S'agissant des services publics, France Stratégie réfléchit à une nouvelle stratégie de définition des gradiants urbains. En croisant leurs données avec les nôtres, j'arrive à deux conclusions très simples. Premièrement, de nombreuses maisons France services ont été ouvertes, mais les Français n'y sont ni plus ni moins attachés. Si la maison France services vous fait déplacer de votre salon à un autre salon, vous ne réglez absolument pas la question de la perception d'un service public qui se délite. Deuxième exemple : le ferroviaire revêt une portée symbolique d'une puissance inouïe. S'agissant de l'axe Paris-Clermont-Ferrand, les gens ne comprennent pas pourquoi le service public français n'est pas en mesure d'investir sur un bassin de population aussi important. Cette situation produit une délégitimation de l'action publique.
Monsieur le Sénateur, je ne dis pas que ce qui se passe dans la société n'a pas de répercussion.
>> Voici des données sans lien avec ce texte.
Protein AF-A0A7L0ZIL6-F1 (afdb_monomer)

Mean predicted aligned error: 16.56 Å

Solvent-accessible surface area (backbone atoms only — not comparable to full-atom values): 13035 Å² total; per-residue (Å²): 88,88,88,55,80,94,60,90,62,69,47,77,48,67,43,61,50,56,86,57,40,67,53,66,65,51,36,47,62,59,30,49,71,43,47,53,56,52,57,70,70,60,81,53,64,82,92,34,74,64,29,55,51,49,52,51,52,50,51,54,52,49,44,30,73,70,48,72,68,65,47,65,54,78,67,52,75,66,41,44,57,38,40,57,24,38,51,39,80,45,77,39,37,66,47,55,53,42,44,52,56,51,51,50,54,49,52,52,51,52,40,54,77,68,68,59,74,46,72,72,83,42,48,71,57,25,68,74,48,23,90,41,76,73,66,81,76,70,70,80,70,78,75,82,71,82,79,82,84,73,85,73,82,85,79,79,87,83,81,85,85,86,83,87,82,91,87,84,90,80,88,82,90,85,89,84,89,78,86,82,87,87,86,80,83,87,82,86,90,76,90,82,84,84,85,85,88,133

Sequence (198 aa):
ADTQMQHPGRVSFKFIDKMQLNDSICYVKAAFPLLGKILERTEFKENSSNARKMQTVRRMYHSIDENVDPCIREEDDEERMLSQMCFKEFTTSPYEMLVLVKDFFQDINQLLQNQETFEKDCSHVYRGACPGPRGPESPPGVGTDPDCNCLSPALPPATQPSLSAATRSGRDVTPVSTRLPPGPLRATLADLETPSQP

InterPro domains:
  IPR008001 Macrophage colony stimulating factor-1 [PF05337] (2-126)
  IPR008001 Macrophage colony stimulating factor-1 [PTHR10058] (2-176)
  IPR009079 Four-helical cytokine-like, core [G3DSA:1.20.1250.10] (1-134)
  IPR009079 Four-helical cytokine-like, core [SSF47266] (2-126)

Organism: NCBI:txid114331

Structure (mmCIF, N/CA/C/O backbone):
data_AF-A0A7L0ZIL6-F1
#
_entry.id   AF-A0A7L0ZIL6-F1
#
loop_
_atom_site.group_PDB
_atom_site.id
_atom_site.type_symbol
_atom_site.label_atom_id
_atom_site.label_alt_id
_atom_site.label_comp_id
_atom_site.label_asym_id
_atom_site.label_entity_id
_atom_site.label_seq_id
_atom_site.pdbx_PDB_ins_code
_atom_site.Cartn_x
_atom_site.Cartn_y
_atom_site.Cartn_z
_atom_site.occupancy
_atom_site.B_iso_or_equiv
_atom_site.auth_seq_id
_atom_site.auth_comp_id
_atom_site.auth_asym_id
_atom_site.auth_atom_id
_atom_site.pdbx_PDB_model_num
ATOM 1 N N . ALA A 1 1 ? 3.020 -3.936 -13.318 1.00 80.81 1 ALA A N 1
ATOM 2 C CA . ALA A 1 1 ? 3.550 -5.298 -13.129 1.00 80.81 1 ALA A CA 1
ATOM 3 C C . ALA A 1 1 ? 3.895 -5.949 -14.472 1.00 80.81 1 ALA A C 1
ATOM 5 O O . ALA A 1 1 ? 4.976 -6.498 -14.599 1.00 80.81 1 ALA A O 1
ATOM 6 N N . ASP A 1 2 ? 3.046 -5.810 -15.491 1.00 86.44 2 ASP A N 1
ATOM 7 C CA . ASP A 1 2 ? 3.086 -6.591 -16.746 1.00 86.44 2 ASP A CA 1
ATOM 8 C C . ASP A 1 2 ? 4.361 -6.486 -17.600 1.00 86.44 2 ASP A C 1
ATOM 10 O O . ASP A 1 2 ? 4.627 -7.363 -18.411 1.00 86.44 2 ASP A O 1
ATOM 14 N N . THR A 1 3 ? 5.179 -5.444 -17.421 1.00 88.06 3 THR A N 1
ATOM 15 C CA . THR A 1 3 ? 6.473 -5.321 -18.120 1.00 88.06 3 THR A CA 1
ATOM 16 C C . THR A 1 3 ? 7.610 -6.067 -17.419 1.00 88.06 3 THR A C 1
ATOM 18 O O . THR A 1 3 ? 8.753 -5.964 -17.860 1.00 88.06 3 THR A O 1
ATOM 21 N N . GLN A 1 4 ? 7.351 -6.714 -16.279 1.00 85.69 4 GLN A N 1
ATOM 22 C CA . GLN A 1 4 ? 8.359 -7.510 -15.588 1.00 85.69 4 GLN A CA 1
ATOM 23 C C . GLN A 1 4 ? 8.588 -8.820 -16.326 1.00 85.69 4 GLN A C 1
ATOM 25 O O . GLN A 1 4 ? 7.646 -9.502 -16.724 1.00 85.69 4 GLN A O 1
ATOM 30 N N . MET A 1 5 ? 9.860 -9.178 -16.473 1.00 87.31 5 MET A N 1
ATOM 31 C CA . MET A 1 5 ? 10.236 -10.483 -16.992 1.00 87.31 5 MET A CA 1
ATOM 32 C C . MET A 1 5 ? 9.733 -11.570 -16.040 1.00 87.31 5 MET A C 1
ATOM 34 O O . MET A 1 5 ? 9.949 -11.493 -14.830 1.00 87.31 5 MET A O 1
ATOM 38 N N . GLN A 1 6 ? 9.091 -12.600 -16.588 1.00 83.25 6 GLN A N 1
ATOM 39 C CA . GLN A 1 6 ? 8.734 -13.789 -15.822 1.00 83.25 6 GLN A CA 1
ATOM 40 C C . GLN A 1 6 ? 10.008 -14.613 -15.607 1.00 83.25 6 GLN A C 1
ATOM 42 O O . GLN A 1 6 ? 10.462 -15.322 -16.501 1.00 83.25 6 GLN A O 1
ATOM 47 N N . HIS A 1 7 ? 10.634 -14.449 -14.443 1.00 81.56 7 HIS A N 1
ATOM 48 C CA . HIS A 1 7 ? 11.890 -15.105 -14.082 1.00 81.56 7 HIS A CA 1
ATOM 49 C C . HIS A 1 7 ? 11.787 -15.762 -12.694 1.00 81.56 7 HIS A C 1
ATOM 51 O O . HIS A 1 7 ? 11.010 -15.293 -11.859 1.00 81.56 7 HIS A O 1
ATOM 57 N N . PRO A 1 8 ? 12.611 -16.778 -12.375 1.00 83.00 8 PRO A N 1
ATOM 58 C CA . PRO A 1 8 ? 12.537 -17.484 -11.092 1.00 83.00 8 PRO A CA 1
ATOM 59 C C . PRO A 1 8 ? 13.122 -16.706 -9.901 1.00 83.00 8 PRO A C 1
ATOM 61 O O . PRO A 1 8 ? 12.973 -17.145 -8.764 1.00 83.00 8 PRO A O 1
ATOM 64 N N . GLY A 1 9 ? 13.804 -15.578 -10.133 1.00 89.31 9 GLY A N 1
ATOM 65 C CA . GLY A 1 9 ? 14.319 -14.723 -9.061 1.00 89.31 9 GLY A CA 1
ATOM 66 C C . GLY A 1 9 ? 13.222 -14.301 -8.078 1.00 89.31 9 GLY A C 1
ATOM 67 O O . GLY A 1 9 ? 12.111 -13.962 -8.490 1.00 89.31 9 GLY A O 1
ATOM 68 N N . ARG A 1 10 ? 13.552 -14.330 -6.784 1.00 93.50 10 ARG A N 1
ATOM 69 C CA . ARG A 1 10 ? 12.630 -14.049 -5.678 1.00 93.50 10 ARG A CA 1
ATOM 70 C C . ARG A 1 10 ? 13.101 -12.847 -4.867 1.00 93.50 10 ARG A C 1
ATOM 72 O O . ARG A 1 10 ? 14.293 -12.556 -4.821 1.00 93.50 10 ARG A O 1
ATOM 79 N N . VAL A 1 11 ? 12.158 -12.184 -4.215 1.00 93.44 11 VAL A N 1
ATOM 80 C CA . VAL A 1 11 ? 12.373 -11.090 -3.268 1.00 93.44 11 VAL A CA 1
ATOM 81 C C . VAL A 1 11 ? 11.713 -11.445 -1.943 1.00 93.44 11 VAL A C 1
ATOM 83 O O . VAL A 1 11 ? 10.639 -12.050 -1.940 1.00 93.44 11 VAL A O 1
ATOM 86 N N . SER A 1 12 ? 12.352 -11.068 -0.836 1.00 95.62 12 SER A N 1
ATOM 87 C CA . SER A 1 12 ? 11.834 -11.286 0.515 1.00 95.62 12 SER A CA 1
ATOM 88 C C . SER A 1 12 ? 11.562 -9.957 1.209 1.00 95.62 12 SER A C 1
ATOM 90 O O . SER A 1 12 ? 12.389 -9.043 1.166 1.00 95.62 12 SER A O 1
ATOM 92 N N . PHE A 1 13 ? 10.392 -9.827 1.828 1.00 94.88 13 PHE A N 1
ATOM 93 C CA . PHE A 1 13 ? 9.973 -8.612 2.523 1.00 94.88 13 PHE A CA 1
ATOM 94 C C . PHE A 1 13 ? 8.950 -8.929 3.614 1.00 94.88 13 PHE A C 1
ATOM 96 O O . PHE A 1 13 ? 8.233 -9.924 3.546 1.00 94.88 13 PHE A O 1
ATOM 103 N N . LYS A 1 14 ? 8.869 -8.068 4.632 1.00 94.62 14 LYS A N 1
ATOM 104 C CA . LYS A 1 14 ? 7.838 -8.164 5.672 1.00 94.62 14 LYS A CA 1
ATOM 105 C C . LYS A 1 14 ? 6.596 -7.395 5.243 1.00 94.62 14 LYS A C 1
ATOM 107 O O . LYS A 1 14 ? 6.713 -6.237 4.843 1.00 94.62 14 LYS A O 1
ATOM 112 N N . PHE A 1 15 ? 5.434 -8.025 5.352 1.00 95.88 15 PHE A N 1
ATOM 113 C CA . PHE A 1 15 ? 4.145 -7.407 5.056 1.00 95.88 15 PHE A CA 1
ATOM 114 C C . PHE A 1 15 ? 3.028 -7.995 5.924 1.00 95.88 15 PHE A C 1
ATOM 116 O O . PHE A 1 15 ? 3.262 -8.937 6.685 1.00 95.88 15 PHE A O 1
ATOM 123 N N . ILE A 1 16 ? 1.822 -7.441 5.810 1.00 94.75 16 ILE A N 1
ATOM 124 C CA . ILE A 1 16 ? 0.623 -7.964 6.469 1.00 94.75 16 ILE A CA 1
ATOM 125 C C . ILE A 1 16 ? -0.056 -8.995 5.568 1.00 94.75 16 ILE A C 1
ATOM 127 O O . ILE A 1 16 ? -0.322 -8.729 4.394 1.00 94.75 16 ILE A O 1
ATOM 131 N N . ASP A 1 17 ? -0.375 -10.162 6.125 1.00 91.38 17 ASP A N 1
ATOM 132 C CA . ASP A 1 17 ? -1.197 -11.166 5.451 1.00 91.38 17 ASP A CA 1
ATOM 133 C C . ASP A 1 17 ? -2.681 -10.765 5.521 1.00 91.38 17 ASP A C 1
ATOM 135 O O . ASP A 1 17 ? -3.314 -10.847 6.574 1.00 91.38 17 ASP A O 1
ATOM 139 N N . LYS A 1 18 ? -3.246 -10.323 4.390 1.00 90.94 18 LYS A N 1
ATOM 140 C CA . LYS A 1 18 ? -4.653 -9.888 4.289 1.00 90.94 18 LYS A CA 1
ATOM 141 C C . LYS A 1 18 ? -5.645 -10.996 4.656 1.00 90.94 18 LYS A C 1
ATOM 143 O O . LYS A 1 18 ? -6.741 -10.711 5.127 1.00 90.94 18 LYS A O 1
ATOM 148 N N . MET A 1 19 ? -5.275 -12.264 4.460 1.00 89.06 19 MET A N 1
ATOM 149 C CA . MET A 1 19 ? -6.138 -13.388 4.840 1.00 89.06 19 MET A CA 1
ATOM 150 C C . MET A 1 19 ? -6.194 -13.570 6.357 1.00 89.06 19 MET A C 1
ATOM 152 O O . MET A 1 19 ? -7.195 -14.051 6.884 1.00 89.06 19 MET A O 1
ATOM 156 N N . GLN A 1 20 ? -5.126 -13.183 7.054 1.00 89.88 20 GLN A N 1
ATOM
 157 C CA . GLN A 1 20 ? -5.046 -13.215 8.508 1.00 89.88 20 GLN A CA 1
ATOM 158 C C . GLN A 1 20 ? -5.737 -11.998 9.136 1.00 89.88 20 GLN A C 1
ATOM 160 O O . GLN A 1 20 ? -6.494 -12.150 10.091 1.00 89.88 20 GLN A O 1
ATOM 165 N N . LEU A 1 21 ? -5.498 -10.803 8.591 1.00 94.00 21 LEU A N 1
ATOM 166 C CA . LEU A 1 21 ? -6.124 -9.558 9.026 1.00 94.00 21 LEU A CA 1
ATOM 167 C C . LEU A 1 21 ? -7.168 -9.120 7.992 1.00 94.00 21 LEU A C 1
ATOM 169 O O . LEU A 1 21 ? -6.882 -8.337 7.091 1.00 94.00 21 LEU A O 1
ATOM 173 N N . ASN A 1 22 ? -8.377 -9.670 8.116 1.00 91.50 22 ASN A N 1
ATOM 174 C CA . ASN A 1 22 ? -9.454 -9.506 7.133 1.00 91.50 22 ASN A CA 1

Je suis très mal à l'aise à l'idée que les comportements observés dans la société rejaillissent automatiquement sur la sphère municipale. En revanche, le sentiment de relégation territoriale est une réalité objectivable pour les 20 millions de Français vivant dans une commune de moins de 3 500 habitants. Cette relégation territoriale est de plus en plus mal perçue. C'est pourquoi je pense que le sujet des Gilets jaunes n'est pas totalement épuisé. Je continue à penser que le couvercle a été mal reposé, en quelque sorte.
Nous n'avons pas posé la question du vote obligatoire dans l'enquête menée auprès des maires. En revanche, nous l'avions posée aux citoyens en 2022 : près de 80 % d'entre eux sont opposés au vote obligatoire. Tout dépend de la façon dont la question est formulée. Si vous posez la question sous l'angle de la lutte contre l'abstention, vous obtiendrez probablement un taux un peu plus élevé en faveur du vote obligatoire. Si vous posez la question du vote obligatoire dans l'absolu (« pour ou contre ? »), vous aurez un rejet très massif, car les personnes interrogées ont le sentiment d'une ingérence dans l'un des droits civiques les plus précieux.
Enfin, la plupart des maires ayant répondu à l'enquête vivent dans une commune de moins de 10 000 habitants. Je pourrai vous communiquer les résultats par strate, mais nous n'avons pas observé de grande différence.